Action item: Look below for the line containing "ATOM 112 N N"; from there through the line containing "ATOM 154 C C", both lines included, please set down each line exactly and nothing else.

Records for the task: Begin

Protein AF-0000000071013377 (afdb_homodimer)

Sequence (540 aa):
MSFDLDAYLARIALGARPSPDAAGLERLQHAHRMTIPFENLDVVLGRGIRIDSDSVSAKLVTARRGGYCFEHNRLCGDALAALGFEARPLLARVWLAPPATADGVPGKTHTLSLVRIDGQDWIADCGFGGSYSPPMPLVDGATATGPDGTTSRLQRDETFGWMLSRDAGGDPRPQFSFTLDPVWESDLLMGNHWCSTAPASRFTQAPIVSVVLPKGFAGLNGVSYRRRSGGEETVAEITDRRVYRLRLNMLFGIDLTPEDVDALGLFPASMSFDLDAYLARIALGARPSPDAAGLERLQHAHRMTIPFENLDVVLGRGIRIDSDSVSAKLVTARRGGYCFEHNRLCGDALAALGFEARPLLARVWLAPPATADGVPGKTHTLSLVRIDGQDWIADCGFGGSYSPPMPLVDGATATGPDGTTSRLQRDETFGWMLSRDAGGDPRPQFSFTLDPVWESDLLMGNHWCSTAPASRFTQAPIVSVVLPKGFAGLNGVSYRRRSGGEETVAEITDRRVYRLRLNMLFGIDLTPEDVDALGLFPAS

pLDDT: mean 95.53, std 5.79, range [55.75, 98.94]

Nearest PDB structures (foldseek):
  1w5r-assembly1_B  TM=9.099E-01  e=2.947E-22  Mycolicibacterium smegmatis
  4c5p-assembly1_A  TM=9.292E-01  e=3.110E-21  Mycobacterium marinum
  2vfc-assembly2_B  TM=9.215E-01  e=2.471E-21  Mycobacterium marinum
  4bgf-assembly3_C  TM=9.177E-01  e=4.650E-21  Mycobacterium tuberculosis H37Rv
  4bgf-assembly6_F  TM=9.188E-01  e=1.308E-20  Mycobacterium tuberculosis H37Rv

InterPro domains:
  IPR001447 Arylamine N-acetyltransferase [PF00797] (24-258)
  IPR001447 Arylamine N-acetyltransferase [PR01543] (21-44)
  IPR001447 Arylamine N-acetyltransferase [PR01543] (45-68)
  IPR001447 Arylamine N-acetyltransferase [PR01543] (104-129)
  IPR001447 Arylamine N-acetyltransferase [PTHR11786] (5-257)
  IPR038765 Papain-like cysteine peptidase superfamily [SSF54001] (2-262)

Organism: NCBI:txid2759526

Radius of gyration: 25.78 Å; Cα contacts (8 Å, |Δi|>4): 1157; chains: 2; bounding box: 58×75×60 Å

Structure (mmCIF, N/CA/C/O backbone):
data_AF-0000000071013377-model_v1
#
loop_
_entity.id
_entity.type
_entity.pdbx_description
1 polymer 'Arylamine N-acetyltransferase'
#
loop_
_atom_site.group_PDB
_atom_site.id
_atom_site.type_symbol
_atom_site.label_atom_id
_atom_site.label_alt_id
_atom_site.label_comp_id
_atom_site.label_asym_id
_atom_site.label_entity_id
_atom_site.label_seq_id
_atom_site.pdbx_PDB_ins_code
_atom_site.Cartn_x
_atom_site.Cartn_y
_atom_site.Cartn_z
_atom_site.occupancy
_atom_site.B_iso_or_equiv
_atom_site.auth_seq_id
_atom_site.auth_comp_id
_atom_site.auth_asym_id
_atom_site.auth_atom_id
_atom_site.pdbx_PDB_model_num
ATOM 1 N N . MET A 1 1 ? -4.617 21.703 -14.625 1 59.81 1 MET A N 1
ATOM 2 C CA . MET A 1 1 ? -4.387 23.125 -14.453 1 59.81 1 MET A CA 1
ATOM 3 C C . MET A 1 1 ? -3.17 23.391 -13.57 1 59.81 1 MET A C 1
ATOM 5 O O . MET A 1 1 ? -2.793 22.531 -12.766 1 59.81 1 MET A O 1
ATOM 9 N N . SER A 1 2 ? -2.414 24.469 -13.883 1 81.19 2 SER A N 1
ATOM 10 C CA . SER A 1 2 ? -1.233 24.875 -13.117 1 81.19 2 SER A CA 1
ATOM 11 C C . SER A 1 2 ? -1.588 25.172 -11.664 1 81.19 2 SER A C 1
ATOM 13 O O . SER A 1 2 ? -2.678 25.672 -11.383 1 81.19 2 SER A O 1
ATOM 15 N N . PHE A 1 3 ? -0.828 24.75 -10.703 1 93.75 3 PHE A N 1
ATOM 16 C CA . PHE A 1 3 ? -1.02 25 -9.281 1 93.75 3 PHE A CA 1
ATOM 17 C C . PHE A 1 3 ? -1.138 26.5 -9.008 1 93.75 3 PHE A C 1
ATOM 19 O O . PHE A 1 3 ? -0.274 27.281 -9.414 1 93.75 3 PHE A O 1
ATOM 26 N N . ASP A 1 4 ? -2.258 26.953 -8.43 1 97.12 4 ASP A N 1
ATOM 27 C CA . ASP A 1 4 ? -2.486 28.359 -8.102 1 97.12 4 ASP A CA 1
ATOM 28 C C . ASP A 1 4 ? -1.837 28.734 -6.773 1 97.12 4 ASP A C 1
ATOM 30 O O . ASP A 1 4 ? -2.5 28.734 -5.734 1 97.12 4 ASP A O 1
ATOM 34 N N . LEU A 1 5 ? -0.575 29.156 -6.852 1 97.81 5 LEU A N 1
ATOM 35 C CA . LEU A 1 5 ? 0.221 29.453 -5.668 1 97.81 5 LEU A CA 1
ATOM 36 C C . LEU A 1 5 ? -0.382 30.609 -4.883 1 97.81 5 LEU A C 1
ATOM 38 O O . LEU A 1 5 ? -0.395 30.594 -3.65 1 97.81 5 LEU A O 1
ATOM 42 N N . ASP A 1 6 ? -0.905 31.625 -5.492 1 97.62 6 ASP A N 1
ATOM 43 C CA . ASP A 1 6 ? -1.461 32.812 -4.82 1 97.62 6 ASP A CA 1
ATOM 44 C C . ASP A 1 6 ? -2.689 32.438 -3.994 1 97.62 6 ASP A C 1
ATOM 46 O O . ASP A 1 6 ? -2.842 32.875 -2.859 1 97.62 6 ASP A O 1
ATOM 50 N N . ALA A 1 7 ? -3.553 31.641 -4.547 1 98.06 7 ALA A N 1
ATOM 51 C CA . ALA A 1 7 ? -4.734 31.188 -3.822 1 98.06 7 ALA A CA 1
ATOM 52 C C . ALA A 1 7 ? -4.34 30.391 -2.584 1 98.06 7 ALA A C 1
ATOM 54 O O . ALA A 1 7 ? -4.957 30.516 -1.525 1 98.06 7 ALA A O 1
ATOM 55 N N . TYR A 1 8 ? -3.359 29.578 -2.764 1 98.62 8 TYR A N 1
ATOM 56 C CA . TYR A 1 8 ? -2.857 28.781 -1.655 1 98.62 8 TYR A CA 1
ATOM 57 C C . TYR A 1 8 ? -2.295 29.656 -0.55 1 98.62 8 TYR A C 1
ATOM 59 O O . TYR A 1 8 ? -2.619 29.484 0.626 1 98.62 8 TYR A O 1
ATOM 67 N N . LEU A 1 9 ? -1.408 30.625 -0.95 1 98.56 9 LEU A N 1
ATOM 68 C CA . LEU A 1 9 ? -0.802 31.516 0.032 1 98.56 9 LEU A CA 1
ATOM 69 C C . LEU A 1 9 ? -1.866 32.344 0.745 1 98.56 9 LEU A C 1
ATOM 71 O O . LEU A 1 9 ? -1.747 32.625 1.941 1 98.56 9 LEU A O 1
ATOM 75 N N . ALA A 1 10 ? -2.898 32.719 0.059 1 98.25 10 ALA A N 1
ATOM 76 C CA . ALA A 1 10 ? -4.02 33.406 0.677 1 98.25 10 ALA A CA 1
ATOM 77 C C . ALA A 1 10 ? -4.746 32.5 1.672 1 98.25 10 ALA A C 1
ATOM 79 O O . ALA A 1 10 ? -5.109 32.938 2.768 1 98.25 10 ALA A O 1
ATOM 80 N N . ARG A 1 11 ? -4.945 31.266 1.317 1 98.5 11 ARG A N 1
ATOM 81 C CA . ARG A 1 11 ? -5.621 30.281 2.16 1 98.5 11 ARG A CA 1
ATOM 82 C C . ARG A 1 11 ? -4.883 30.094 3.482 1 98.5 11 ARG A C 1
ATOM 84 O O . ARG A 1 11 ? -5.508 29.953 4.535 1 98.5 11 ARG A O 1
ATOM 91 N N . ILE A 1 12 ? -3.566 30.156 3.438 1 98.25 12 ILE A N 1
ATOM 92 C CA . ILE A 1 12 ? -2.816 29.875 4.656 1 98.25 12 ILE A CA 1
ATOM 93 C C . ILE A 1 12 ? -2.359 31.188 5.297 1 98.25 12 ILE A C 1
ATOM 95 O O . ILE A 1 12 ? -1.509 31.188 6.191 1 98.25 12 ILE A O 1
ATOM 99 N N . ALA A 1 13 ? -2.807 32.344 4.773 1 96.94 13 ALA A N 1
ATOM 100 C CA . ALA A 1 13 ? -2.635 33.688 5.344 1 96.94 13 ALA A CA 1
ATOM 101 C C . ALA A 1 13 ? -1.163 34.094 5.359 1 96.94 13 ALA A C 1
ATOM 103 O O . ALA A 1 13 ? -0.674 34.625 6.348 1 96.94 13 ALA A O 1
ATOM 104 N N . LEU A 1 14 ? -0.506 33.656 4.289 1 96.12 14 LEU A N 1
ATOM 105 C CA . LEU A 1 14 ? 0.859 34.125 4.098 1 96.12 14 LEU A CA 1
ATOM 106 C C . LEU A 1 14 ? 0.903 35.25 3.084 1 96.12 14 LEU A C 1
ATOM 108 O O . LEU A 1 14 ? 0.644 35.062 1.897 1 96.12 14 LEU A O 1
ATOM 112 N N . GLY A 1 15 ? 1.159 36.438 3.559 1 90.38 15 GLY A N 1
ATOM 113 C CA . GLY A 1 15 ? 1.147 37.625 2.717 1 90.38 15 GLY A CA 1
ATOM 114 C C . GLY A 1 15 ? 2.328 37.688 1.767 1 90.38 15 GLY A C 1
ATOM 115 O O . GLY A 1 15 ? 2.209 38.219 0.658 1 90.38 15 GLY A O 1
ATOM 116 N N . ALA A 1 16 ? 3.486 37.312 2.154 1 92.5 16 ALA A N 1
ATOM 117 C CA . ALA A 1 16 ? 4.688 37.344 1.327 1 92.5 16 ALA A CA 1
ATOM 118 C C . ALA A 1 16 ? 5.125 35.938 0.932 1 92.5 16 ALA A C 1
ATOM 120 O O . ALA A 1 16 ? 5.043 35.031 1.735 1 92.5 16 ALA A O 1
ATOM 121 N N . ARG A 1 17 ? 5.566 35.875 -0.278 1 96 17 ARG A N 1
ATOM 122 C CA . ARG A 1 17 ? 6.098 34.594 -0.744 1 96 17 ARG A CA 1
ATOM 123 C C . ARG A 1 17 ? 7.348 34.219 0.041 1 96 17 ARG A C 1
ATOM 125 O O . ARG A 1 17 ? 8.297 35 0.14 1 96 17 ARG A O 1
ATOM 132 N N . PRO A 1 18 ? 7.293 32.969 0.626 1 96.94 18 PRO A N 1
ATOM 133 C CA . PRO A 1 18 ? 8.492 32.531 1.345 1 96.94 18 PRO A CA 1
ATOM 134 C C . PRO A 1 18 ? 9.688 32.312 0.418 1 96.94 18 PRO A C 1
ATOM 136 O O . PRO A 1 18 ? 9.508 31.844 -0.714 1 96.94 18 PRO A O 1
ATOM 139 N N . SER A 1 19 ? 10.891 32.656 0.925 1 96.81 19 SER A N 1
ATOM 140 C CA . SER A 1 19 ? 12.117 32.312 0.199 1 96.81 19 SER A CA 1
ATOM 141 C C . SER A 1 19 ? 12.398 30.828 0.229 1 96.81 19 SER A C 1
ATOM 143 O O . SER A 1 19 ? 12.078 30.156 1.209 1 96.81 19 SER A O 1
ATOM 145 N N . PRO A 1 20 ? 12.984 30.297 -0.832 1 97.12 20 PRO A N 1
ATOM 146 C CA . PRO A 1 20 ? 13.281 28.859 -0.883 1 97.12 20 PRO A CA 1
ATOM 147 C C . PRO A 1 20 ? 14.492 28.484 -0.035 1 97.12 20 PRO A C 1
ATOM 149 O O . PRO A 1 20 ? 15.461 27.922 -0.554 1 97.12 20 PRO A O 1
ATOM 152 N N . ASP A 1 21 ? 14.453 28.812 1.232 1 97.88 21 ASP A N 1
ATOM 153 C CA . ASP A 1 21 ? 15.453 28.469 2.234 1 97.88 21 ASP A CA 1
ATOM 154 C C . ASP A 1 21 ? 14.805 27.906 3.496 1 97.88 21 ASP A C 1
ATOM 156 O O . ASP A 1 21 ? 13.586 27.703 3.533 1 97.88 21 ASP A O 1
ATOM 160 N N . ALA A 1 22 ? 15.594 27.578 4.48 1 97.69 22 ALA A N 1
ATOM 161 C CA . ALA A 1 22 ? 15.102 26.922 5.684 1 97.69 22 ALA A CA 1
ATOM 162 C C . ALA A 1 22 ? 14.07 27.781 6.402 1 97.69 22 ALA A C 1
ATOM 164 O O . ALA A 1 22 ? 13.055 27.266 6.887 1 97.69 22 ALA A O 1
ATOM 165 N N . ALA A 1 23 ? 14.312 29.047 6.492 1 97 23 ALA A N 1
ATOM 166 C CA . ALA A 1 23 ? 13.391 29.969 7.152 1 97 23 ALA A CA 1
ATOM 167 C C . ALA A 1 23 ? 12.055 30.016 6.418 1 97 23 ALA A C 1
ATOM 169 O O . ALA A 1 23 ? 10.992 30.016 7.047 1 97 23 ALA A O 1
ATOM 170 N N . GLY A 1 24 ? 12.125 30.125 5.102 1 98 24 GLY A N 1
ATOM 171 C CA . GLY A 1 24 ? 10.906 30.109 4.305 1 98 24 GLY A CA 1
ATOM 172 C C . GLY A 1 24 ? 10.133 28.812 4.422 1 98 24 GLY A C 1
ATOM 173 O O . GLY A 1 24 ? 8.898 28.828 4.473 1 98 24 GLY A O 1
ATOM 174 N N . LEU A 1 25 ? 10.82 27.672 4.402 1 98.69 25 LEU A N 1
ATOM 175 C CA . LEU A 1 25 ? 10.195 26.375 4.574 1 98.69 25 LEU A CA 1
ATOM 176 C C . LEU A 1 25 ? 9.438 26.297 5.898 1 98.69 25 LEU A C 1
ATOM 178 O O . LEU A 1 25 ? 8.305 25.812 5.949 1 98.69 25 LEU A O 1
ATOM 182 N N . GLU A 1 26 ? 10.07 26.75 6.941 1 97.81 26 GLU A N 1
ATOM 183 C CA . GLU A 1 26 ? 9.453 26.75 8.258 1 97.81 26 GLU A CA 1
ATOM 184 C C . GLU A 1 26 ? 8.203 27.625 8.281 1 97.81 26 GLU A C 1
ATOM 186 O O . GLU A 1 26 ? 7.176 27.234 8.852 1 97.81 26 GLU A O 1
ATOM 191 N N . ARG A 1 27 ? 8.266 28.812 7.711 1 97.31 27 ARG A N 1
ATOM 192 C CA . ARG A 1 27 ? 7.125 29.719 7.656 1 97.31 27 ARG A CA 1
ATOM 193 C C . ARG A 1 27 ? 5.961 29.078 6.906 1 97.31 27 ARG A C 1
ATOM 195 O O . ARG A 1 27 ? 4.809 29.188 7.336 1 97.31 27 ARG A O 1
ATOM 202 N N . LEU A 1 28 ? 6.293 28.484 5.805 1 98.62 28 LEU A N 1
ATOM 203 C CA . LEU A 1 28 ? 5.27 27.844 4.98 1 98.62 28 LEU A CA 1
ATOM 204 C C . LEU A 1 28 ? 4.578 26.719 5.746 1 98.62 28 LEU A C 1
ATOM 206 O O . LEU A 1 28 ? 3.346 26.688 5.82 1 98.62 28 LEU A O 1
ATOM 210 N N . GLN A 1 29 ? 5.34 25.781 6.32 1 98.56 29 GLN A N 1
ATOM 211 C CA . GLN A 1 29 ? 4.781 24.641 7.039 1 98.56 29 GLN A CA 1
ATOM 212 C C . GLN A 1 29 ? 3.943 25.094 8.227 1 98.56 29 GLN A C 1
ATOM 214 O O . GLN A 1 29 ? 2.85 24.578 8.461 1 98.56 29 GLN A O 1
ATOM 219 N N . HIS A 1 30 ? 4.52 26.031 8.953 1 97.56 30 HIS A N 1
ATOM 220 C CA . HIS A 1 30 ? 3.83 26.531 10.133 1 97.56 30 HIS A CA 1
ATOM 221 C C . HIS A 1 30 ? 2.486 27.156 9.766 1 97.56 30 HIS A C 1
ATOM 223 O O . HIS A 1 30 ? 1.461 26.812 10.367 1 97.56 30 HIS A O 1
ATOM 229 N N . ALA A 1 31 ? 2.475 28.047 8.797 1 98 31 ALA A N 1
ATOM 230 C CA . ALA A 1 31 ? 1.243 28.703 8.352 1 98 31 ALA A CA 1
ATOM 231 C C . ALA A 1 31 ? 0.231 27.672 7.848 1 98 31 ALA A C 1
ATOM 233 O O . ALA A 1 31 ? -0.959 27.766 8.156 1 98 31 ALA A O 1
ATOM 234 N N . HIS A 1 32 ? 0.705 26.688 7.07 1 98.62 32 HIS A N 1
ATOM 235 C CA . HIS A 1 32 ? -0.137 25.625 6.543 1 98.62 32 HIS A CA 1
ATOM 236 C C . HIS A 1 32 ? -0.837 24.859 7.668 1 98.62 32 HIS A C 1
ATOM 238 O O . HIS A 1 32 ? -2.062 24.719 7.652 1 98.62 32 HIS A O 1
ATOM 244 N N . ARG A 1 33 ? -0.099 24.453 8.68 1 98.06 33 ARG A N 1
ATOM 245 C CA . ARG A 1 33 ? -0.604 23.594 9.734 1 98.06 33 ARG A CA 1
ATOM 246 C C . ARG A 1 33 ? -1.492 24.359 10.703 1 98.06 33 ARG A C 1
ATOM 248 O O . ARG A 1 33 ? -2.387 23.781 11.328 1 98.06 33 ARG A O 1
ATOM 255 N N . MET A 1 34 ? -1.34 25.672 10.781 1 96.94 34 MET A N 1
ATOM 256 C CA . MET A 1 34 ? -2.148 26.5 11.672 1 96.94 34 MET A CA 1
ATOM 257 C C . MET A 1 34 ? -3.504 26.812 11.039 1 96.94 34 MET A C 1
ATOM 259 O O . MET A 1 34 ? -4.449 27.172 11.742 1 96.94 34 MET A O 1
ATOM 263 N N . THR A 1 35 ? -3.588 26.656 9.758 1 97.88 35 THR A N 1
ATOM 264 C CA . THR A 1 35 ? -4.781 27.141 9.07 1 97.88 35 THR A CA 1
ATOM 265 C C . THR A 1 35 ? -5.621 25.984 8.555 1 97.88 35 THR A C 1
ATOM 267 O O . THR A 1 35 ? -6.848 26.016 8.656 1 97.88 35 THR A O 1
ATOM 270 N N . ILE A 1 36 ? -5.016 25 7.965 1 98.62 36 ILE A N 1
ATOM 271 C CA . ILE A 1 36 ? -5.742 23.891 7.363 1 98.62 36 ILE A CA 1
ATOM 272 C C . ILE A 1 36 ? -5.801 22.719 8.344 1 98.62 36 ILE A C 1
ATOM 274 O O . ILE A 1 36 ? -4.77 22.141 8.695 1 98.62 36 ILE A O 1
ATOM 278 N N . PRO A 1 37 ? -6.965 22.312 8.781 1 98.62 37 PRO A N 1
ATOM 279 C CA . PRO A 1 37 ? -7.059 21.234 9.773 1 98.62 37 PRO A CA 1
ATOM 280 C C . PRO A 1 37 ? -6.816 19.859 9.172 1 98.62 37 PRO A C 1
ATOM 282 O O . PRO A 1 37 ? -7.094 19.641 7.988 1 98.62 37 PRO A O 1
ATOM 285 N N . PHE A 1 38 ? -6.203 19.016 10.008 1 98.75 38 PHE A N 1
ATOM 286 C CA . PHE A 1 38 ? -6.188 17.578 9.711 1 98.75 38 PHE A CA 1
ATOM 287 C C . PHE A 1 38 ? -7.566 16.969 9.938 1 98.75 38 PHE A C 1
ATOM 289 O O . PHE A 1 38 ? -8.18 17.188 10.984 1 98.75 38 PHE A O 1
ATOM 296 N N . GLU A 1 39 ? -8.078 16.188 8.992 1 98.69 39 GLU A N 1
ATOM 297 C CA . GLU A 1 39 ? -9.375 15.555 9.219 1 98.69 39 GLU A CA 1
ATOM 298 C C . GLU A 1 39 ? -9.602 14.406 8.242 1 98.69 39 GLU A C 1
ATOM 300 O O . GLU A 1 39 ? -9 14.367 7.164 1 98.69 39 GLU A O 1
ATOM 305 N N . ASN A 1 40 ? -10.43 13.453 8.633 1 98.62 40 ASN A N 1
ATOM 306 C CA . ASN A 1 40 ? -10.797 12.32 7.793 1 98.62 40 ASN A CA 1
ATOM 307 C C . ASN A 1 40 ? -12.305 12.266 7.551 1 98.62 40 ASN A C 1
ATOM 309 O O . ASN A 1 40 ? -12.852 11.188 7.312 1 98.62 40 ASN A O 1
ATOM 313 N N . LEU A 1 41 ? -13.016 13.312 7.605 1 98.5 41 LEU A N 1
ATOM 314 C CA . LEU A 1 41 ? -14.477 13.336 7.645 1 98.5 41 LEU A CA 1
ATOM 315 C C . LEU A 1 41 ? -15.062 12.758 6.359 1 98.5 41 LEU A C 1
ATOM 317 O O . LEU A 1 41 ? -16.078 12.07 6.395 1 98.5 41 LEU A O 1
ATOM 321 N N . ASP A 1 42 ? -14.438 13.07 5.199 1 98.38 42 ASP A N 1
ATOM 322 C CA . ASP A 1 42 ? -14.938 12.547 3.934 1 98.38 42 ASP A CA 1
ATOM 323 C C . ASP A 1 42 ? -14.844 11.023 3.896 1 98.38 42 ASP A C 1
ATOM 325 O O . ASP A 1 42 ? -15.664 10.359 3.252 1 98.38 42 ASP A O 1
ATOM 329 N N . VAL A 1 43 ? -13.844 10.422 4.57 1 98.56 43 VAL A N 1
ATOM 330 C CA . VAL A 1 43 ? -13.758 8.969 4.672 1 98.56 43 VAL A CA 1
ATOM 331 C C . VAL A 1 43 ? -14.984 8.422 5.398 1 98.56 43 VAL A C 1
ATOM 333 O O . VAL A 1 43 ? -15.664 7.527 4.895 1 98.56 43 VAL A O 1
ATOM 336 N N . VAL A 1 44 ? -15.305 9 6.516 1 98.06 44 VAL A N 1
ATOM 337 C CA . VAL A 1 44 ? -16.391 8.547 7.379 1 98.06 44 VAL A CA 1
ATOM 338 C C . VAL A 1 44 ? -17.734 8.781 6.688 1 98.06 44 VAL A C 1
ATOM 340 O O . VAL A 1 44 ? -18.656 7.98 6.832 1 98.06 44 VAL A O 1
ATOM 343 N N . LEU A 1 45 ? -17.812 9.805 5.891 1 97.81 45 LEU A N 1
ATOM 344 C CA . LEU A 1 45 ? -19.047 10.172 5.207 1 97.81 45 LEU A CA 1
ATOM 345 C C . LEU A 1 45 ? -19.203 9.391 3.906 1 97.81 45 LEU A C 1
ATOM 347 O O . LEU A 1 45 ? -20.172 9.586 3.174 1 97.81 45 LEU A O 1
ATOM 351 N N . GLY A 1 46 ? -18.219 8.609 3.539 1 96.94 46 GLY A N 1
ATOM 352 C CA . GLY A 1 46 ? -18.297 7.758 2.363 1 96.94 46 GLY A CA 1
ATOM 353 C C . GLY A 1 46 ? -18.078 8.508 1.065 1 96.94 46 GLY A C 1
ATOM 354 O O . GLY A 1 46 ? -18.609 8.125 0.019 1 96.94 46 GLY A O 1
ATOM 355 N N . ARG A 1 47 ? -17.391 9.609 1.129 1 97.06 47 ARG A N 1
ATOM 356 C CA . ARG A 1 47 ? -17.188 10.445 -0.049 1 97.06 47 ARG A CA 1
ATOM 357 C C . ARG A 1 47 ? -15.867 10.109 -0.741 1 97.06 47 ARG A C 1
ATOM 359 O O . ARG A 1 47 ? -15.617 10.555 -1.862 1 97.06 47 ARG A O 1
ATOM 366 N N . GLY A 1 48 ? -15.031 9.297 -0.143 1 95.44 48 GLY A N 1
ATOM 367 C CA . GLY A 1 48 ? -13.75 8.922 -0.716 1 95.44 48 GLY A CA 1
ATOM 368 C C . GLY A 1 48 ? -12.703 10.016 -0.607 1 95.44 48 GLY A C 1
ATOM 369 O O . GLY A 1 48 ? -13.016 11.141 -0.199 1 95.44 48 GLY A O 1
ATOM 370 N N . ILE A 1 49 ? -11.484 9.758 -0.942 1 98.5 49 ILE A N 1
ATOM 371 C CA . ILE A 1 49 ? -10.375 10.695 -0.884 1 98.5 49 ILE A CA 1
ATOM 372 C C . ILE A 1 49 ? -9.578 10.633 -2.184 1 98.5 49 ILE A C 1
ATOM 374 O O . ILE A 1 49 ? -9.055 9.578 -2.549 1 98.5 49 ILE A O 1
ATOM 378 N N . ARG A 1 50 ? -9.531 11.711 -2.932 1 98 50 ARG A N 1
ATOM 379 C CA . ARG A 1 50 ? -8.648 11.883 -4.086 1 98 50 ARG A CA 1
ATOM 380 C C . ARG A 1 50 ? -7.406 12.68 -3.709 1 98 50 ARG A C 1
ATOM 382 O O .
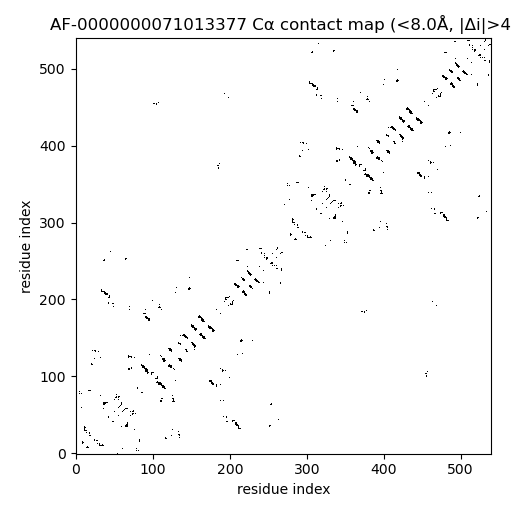 ARG A 1 50 ? -7.488 13.648 -2.953 1 98 50 ARG A O 1
ATOM 389 N N . ILE A 1 51 ? -6.156 12.25 -4.281 1 98.19 51 ILE A N 1
ATOM 390 C CA . ILE A 1 51 ? -4.953 12.922 -3.811 1 98.19 51 ILE A CA 1
ATOM 391 C C . ILE A 1 51 ? -4.215 13.555 -4.992 1 98.19 51 ILE A C 1
ATOM 393 O O . ILE A 1 51 ? -3.027 13.867 -4.895 1 98.19 51 ILE A O 1
ATOM 397 N N . ASP A 1 52 ? -4.867 13.609 -6.141 1 97 52 ASP A N 1
ATOM 398 C CA . ASP A 1 52 ? -4.266 14.383 -7.223 1 97 52 ASP A CA 1
ATOM 399 C C . ASP A 1 52 ? -4.293 15.883 -6.906 1 97 52 ASP A C 1
ATOM 401 O O . ASP A 1 52 ? -5.141 16.344 -6.141 1 97 52 ASP A O 1
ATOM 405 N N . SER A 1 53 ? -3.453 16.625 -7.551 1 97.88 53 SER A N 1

Records for the task: End

Response for this exercise:
ATOM 112 N N . GLY A 1 15 ? 1.159 36.438 3.559 1 90.38 15 GLY A N 1
ATOM 113 C CA . GLY A 1 15 ? 1.147 37.625 2.717 1 90.38 15 GLY A CA 1
ATOM 114 C C . GLY A 1 15 ? 2.328 37.688 1.767 1 90.38 15 GLY A C 1
ATOM 115 O O . GLY A 1 15 ? 2.209 38.219 0.658 1 90.38 15 GLY A O 1
ATOM 116 N N . ALA A 1 16 ? 3.486 37.312 2.154 1 92.5 16 ALA A N 1
ATOM 117 C CA . ALA A 1 16 ? 4.688 37.344 1.327 1 92.5 16 ALA A CA 1
ATOM 118 C C . ALA A 1 16 ? 5.125 35.938 0.932 1 92.5 16 ALA A C 1
ATOM 120 O O . ALA A 1 16 ? 5.043 35.031 1.735 1 92.5 16 ALA A O 1
ATOM 121 N N . ARG A 1 17 ? 5.566 35.875 -0.278 1 96 17 ARG A N 1
ATOM 122 C CA . ARG A 1 17 ? 6.098 34.594 -0.744 1 96 17 ARG A CA 1
ATOM 123 C C . ARG A 1 17 ? 7.348 34.219 0.041 1 96 17 ARG A C 1
ATOM 125 O O . ARG A 1 17 ? 8.297 35 0.14 1 96 17 ARG A O 1
ATOM 132 N N . PRO A 1 18 ? 7.293 32.969 0.626 1 96.94 18 PRO A N 1
ATOM 133 C CA . PRO A 1 18 ? 8.492 32.531 1.345 1 96.94 18 PRO A CA 1
ATOM 134 C C . PRO A 1 18 ? 9.688 32.312 0.418 1 96.94 18 PRO A C 1
ATOM 136 O O . PRO A 1 18 ? 9.508 31.844 -0.714 1 96.94 18 PRO A O 1
ATOM 139 N N . SER A 1 19 ? 10.891 32.656 0.925 1 96.81 19 SER A N 1
ATOM 140 C CA . SER A 1 19 ? 12.117 32.312 0.199 1 96.81 19 SER A CA 1
ATOM 141 C C . SER A 1 19 ? 12.398 30.828 0.229 1 96.81 19 SER A C 1
ATOM 143 O O . SER A 1 19 ? 12.078 30.156 1.209 1 96.81 19 SER A O 1
ATOM 145 N N . PRO A 1 20 ? 12.984 30.297 -0.832 1 97.12 20 PRO A N 1
ATOM 146 C CA . PRO A 1 20 ? 13.281 28.859 -0.883 1 97.12 20 PRO A CA 1
ATOM 147 C C . PRO A 1 20 ? 14.492 28.484 -0.035 1 97.12 20 PRO A C 1
ATOM 149 O O . PRO A 1 20 ? 15.461 27.922 -0.554 1 97.12 20 PRO A O 1
ATOM 152 N N . ASP A 1 21 ? 14.453 28.812 1.232 1 97.88 21 ASP A N 1
ATOM 153 C CA . ASP A 1 21 ? 15.453 28.469 2.234 1 97.88 21 ASP A CA 1
ATOM 154 C C . ASP A 1 21 ? 14.805 27.906 3.496 1 97.88 21 ASP A C 1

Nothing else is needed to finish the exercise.